* Task details
Give back an exact copy of the lines in the records below, from the line that has "ATOM 131 C C" through the line that has "ATOM 137 C CA", and nothing besides.

*** Opening Given entries ***

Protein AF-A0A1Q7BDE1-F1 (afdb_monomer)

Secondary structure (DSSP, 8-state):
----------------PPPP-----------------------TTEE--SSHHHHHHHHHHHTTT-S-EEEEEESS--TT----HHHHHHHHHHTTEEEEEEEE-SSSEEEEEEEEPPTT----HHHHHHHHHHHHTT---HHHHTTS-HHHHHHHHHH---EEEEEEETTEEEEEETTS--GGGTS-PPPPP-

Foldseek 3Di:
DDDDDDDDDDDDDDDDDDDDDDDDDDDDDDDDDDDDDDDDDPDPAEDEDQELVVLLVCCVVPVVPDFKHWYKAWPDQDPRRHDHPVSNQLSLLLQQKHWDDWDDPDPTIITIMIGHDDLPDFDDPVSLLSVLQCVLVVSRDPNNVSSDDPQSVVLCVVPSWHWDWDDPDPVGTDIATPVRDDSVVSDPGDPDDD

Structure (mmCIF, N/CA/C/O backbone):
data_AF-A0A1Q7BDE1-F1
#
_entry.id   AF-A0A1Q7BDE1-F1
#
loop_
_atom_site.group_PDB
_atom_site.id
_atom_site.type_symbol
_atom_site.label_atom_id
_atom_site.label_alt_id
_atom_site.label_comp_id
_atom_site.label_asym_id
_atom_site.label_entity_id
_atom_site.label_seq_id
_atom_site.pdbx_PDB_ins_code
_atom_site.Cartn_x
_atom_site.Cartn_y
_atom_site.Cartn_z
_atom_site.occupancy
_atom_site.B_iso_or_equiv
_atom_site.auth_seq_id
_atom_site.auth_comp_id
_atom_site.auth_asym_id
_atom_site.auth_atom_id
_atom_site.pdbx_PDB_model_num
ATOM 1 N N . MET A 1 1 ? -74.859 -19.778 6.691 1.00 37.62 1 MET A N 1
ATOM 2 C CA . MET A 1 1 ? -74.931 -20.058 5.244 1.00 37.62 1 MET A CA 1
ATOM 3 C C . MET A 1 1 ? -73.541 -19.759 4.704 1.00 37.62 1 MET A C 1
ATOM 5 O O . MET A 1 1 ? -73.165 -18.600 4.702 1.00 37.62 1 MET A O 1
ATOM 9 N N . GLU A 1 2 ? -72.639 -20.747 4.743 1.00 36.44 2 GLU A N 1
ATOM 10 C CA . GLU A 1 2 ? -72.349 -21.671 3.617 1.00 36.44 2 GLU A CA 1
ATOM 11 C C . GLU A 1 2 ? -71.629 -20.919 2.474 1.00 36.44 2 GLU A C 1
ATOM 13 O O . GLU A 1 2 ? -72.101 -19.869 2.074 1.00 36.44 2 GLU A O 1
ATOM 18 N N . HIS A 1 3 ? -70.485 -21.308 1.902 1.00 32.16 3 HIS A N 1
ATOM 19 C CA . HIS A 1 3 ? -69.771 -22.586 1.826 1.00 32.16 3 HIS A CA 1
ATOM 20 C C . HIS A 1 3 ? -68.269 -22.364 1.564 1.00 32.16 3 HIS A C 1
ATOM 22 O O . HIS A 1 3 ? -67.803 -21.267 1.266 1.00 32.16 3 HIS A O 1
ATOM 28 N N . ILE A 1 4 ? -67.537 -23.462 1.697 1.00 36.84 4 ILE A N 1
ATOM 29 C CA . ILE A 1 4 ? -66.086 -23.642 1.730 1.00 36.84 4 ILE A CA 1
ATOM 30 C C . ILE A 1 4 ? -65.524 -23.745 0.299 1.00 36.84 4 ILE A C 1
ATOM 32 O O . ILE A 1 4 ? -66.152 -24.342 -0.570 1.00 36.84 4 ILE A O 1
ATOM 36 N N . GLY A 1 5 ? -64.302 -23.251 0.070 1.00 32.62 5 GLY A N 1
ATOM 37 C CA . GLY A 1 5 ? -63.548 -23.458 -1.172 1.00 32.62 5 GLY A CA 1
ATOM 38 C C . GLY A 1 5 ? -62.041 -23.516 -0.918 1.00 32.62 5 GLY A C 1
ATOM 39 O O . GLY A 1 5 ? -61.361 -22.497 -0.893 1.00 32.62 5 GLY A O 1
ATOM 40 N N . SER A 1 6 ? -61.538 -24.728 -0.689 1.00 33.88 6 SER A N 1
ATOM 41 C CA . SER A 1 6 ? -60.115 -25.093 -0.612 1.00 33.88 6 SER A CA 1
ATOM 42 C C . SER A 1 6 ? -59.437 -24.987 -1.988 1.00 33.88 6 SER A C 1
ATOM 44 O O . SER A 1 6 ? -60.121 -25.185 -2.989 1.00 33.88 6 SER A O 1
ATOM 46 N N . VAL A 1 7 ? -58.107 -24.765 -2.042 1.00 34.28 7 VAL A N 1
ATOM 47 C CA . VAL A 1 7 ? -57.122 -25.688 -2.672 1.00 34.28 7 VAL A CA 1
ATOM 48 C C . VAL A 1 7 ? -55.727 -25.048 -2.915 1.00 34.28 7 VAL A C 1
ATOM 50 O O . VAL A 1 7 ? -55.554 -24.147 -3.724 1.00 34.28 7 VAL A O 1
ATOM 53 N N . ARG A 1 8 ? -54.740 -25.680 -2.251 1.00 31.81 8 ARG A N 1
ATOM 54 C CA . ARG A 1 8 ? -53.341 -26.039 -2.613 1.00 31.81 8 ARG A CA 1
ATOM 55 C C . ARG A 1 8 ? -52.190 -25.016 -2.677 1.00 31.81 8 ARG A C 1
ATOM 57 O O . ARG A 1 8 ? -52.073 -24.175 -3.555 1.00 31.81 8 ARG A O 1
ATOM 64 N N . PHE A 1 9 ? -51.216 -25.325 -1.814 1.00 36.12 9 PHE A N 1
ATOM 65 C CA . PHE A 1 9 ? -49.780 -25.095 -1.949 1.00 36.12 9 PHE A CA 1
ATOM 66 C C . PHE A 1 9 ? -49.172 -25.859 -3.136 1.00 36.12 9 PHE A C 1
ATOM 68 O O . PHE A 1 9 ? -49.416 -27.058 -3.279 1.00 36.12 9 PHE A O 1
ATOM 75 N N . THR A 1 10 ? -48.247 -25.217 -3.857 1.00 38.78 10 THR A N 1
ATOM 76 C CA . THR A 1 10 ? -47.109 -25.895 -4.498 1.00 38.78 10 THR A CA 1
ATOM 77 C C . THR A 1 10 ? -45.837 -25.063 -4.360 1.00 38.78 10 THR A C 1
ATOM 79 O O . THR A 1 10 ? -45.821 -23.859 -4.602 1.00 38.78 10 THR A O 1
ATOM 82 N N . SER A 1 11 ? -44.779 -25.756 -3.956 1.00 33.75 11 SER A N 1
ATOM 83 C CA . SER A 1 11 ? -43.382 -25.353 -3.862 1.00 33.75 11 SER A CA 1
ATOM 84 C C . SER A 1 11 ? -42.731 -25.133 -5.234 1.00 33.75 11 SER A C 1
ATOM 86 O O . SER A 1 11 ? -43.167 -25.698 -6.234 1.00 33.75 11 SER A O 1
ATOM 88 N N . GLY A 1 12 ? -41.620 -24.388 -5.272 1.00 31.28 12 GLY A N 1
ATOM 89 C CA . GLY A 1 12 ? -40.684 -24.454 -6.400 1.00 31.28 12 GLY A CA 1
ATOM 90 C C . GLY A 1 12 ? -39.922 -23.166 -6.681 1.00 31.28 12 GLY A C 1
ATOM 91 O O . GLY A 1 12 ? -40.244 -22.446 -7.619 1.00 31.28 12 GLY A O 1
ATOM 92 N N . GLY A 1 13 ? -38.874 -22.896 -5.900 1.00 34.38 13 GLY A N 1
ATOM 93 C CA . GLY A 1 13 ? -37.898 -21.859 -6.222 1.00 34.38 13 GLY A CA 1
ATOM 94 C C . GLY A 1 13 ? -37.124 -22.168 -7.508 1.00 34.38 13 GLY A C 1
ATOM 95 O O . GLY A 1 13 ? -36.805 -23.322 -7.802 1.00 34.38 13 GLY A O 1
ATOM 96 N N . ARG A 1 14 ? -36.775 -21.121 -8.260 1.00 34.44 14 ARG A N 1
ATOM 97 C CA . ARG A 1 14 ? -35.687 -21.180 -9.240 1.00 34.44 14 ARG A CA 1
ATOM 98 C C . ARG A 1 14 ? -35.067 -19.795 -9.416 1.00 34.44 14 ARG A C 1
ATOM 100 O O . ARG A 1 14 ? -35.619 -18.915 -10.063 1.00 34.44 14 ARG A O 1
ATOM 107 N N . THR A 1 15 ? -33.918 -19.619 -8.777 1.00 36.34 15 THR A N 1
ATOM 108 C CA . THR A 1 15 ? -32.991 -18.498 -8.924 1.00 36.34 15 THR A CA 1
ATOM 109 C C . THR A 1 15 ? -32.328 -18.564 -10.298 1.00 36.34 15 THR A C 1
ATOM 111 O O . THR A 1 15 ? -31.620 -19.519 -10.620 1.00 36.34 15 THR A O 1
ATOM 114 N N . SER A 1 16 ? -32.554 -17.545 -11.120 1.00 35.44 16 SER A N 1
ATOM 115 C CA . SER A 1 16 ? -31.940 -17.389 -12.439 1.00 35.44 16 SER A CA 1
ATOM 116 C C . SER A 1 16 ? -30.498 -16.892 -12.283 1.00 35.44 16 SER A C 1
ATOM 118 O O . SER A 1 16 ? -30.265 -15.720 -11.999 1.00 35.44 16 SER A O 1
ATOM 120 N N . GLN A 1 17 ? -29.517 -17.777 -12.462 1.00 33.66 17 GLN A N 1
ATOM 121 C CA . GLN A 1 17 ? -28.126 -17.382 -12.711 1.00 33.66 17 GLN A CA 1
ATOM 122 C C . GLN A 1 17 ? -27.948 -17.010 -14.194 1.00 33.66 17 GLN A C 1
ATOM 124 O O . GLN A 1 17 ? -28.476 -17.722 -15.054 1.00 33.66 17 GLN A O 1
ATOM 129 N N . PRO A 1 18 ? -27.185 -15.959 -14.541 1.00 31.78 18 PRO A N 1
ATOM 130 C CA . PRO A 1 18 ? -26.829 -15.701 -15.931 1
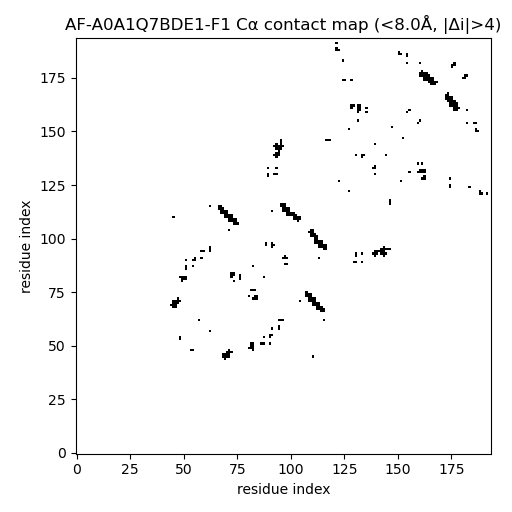.00 31.78 18 PRO A CA 1
ATOM 131 C C . PRO A 1 18 ? -25.709 -16.644 -16.407 1.00 31.78 18 PRO A C 1
ATOM 133 O O . PRO A 1 18 ? -24.662 -16.779 -15.773 1.00 31.78 18 PRO A O 1
ATOM 136 N N . ARG A 1 19 ? -25.958 -17.296 -17.551 1.00 34.06 19 ARG A N 1
ATOM 137 C CA . ARG A 1 19 ? -25.032 -18.180 -18.275 1.00 34.06 19 ARG A CA 1
ATOM 138 C C . ARG A 1 19 ? -23.917 -17.366 -18.945 1.00 34.06 19 ARG A C 1
ATOM 140 O O . ARG A 1 19 ? -24.203 -16.435 -19.690 1.00 34.06 19 ARG A O 1
ATOM 147 N N . PHE A 1 20 ? -22.664 -17.773 -18.748 1.00 34.53 20 PHE A N 1
ATOM 148 C CA . PHE A 1 20 ? -21.527 -17.355 -19.570 1.00 34.53 20 PHE A CA 1
ATOM 149 C C . PHE A 1 20 ? -21.299 -18.386 -20.674 1.00 34.53 20 PHE A C 1
ATOM 151 O O . PHE A 1 20 ? -20.981 -19.535 -20.373 1.00 34.53 20 PHE A O 1
ATOM 158 N N . SER A 1 21 ? -21.407 -17.983 -21.939 1.00 30.88 21 SER A N 1
ATOM 159 C CA . SER A 1 21 ? -20.932 -18.805 -23.052 1.00 30.88 21 SER A CA 1
ATOM 160 C C . SER A 1 21 ? -20.667 -17.972 -24.312 1.00 30.88 21 SER A C 1
ATOM 162 O O . SER A 1 21 ? -21.563 -17.285 -24.791 1.00 30.88 21 SER A O 1
ATOM 164 N N . HIS A 1 22 ? -19.451 -18.154 -24.846 1.00 32.34 22 HIS A N 1
ATOM 165 C CA . HIS A 1 22 ? -18.969 -17.901 -26.216 1.00 32.34 22 HIS A CA 1
ATOM 166 C C . HIS A 1 22 ? -18.291 -16.556 -26.545 1.00 32.34 22 HIS A C 1
ATOM 168 O O . HIS A 1 22 ? -18.930 -15.554 -26.838 1.00 32.34 22 HIS A O 1
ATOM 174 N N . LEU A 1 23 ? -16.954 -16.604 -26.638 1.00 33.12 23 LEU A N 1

*** Closing Given entries ***

* Result of this task
ATOM 131 C C . PRO A 1 18 ? -25.709 -16.644 -16.407 1.00 31.78 18 PRO A C 1
ATOM 133 O O . PRO A 1 18 ? -24.662 -16.779 -15.773 1.00 31.78 18 PRO A O 1
ATOM 136 N N . ARG A 1 19 ? -25.958 -17.296 -17.551 1.00 34.06 19 ARG A N 1
ATOM 137 C CA . ARG A 1 19 ? -25.032 -18.180 -18.275 1.00 34.06 19 ARG A CA 1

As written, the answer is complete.